SPEAKER_01I think the most exciting thing is now, well, for one, we got accepted into uh the veteran hero accelerator program, which is through Pin Fed Foundation. And you know, we leave in about a week to Bentonville, Arkansas. And we're just excited because it's like that final validation that we're on the right track, and now we're starting to see investors talking to us, we're starting to see doors open, and honestly, it's easier to talk about, and I think it's so much easier to talk about is because I truly love this actual infrastructure that we created, and I'm just having fun with it. And and and uh it's just every day I wake up, I'm just like, I can't believe we built this because back to the education side, we actually built an entire educational platform, and it was just only for to understand the users. I just built this just as a and I built this as a system where it's like, hey, let's just get users on here, let's understand how they learn, let's understand. And these are students, and the reason why I did that is because I know K through 5 is the hardest to actually streamline and have accurate information. Well, that app that we created actually turned out to be a success, and people actually like it. So now it's like, well, we accidentally created you know, two products really. We created AP3P, the infrastructure, and then we and then we created Sunrise STEM quest, which is an whole entire STEM learning application for for students, K through 5. And I'm just excited because I didn't expect that to happen. It was just more for user testing. So those are just things that we're just you know, we're we're excited to to walk into and just see how this year plays out for us.
SPEAKER_00Yeah, it's fantastic. It's it's it's it's a blessing to be that passionate about what you do and to make a positive impact on others' lives there. Right. K through five is a big market that is such a powerful place to impact change for for their lives, plus for the future of our world, right? That's a really important, uh, very malleable place in uh in their lives as they grow. D um so as we as we wrap up, what's a good what's a good place for uh how can how can listeners find out more about 8p3P or or you and and and what you're up to?
SPEAKER_01Well, uh if they want, they could go to www.8p3p.io and then they can also reach me at al at 8p3p.io.
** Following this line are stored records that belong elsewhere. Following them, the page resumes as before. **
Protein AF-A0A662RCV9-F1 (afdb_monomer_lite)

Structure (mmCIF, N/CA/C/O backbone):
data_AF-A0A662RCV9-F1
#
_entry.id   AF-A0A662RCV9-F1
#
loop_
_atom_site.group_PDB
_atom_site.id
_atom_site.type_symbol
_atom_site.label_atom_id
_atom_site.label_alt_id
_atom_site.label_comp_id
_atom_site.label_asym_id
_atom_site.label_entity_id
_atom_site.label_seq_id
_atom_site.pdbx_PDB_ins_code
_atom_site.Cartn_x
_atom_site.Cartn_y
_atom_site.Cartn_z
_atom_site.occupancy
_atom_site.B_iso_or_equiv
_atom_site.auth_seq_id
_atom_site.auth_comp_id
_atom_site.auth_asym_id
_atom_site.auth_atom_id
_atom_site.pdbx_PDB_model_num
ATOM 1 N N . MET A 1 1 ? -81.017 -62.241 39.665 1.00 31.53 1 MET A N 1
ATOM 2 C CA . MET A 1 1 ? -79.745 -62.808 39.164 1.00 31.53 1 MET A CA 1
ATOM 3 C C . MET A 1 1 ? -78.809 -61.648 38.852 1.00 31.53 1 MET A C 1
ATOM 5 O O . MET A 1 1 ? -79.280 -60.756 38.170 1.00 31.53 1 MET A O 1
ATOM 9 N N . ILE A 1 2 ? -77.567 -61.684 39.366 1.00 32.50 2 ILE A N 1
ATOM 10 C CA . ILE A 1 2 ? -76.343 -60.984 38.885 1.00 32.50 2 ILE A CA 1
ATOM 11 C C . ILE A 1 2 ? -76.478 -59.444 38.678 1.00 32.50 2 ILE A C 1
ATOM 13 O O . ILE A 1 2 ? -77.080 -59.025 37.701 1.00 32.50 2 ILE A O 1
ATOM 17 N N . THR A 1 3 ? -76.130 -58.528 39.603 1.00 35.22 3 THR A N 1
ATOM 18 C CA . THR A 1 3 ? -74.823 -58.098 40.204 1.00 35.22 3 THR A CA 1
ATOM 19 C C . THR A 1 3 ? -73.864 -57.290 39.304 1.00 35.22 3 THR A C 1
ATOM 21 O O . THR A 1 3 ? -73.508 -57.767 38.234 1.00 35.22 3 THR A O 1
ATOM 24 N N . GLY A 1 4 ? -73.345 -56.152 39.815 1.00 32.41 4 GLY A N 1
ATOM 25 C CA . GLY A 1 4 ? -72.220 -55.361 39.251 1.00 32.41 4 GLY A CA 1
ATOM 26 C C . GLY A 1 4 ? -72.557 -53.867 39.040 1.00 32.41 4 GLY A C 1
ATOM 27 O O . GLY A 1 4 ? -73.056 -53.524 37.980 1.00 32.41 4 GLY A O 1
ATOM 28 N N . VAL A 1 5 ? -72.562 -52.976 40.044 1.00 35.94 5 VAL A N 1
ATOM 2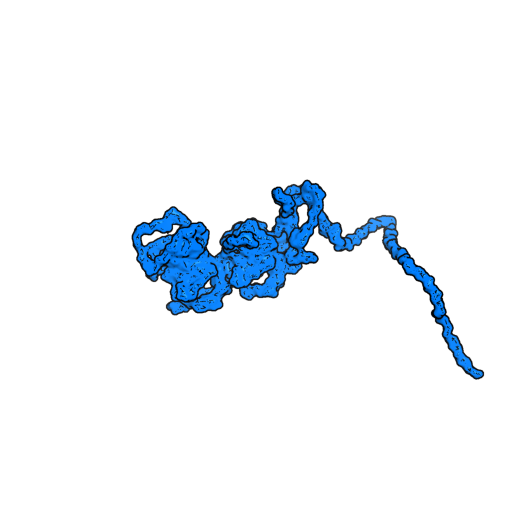9 C CA . VAL A 1 5 ? -71.458 -52.368 40.842 1.00 35.94 5 VAL A CA 1
ATOM 30 C C . VAL A 1 5 ? -70.784 -51.139 40.187 1.00 35.94 5 VAL A C 1
ATOM 32 O O . VAL A 1 5 ? -70.002 -51.251 39.254 1.00 35.94 5 VAL A O 1
ATOM 35 N N . CYS A 1 6 ? -71.106 -49.980 40.775 1.00 30.56 6 CYS A N 1
ATOM 36 C CA . CYS A 1 6 ? -70.373 -48.716 40.954 1.00 30.56 6 CYS A CA 1
ATOM 37 C C . CYS A 1 6 ? -69.074 -48.415 40.169 1.00 30.56 6 CYS A C 1
ATOM 39 O O . CYS A 1 6 ? -68.053 -49.050 40.410 1.00 30.56 6 CYS A O 1
ATOM 41 N N . MET A 1 7 ? -69.022 -47.220 39.559 1.00 29.84 7 MET A N 1
ATOM 42 C CA . MET A 1 7 ? -68.301 -46.098 40.194 1.00 29.84 7 MET A CA 1
ATOM 43 C C . MET A 1 7 ? -68.914 -44.738 39.799 1.00 29.84 7 MET A C 1
ATOM 45 O O . MET A 1 7 ? -69.350 -44.546 38.668 1.00 29.84 7 MET A O 1
ATOM 49 N N . ILE A 1 8 ? -69.005 -43.821 40.764 1.00 36.94 8 ILE A N 1
ATOM 50 C CA . ILE A 1 8 ? -69.650 -42.501 40.672 1.00 36.94 8 ILE A CA 1
ATOM 51 C C . ILE A 1 8 ? -68.619 -41.415 41.031 1.00 36.94 8 ILE A C 1
ATOM 53 O O . ILE A 1 8 ? -67.739 -41.670 41.849 1.00 36.94 8 ILE A O 1
ATOM 57 N N . MET A 1 9 ? -68.873 -40.203 40.515 1.00 33.81 9 MET A N 1
ATOM 58 C CA . MET A 1 9 ? -68.410 -38.865 40.944 1.00 33.81 9 MET A CA 1
ATOM 59 C C . MET A 1 9 ? -67.101 -38.328 40.327 1.00 33.81 9 MET A C 1
ATOM 61 O O . MET A 1 9 ? -66.177 -39.085 40.071 1.00 33.81 9 MET A O 1
ATOM 65 N N . ALA A 1 10 ? -66.964 -37.019 40.064 1.00 34.22 10 ALA A N 1
ATOM 66 C CA . ALA A 1 10 ? -67.925 -35.910 40.195 1.00 34.22 10 ALA A CA 1
ATOM 67 C C . ALA A 1 10 ? -67.695 -34.847 39.106 1.00 34.22 10 ALA A C 1
ATOM 69 O O . ALA A 1 10 ? -66.555 -34.518 38.792 1.00 34.22 10 ALA A O 1
ATOM 70 N N . LEU A 1 11 ? -68.778 -34.253 38.600 1.00 32.81 11 LEU A N 1
ATOM 71 C CA . LEU A 1 11 ? -68.750 -33.006 37.837 1.00 32.81 11 LEU A CA 1
ATOM 72 C C . LEU A 1 11 ? -69.623 -31.993 38.586 1.00 32.81 11 LEU A C 1
ATOM 74 O O . LEU A 1 11 ? -70.811 -32.255 38.730 1.00 32.81 11 LEU A O 1
ATOM 78 N N . LEU A 1 12 ? -69.020 -30.914 39.100 1.00 34.31 12 LEU A N 1
ATOM 79 C CA . LEU A 1 12 ? -69.616 -29.672 39.644 1.00 34.31 12 LEU A CA 1
ATOM 80 C C . LEU A 1 12 ? -68.435 -28.826 40.174 1.00 34.31 12 LEU A C 1
ATOM 82 O O . LEU A 1 12 ? -67.881 -29.119 41.225 1.00 34.31 12 LEU A O 1
ATOM 86 N N . VAL A 1 13 ? -67.821 -27.985 39.339 1.00 40.56 13 VAL A N 1
ATOM 87 C CA . VAL A 1 13 ? -68.150 -26.552 39.182 1.00 40.56 13 VAL A CA 1
ATOM 88 C C . VAL A 1 13 ? -67.979 -25.754 40.478 1.00 40.56 13 VAL A C 1
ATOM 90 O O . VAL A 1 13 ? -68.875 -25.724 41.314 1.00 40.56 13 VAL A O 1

Yeah, like um, you know, more than happy to answer anybody's question, you know, see you know their mindset or where they're at and where they may need help with. So yeah, reach out whenever.
SPEAKER_00That's great. We'll include that uh in as well as the reference to the um uh to the uh to the sunrise program that you have there. We'll include all that in the show notes so people can, if they're if they're not just listening, but they're actually online uh as they uh attend this podcast, they can just click the link and go connect with you there too.
SPEAKER_01Okay, sounds good.
SPEAKER_00That's great. Thank you so much, Al, for your time today. Really enjoyed meeting you or meeting you again, but uh hosting you here on the podcast. Really appreciate all your insights and uh and knowledge that you share with everybody today.
SPEAKER_01Yeah, thank you. And uh yeah, it was an honor to be on this show and thank you for having me on here, and I enjoyed it. Thank you.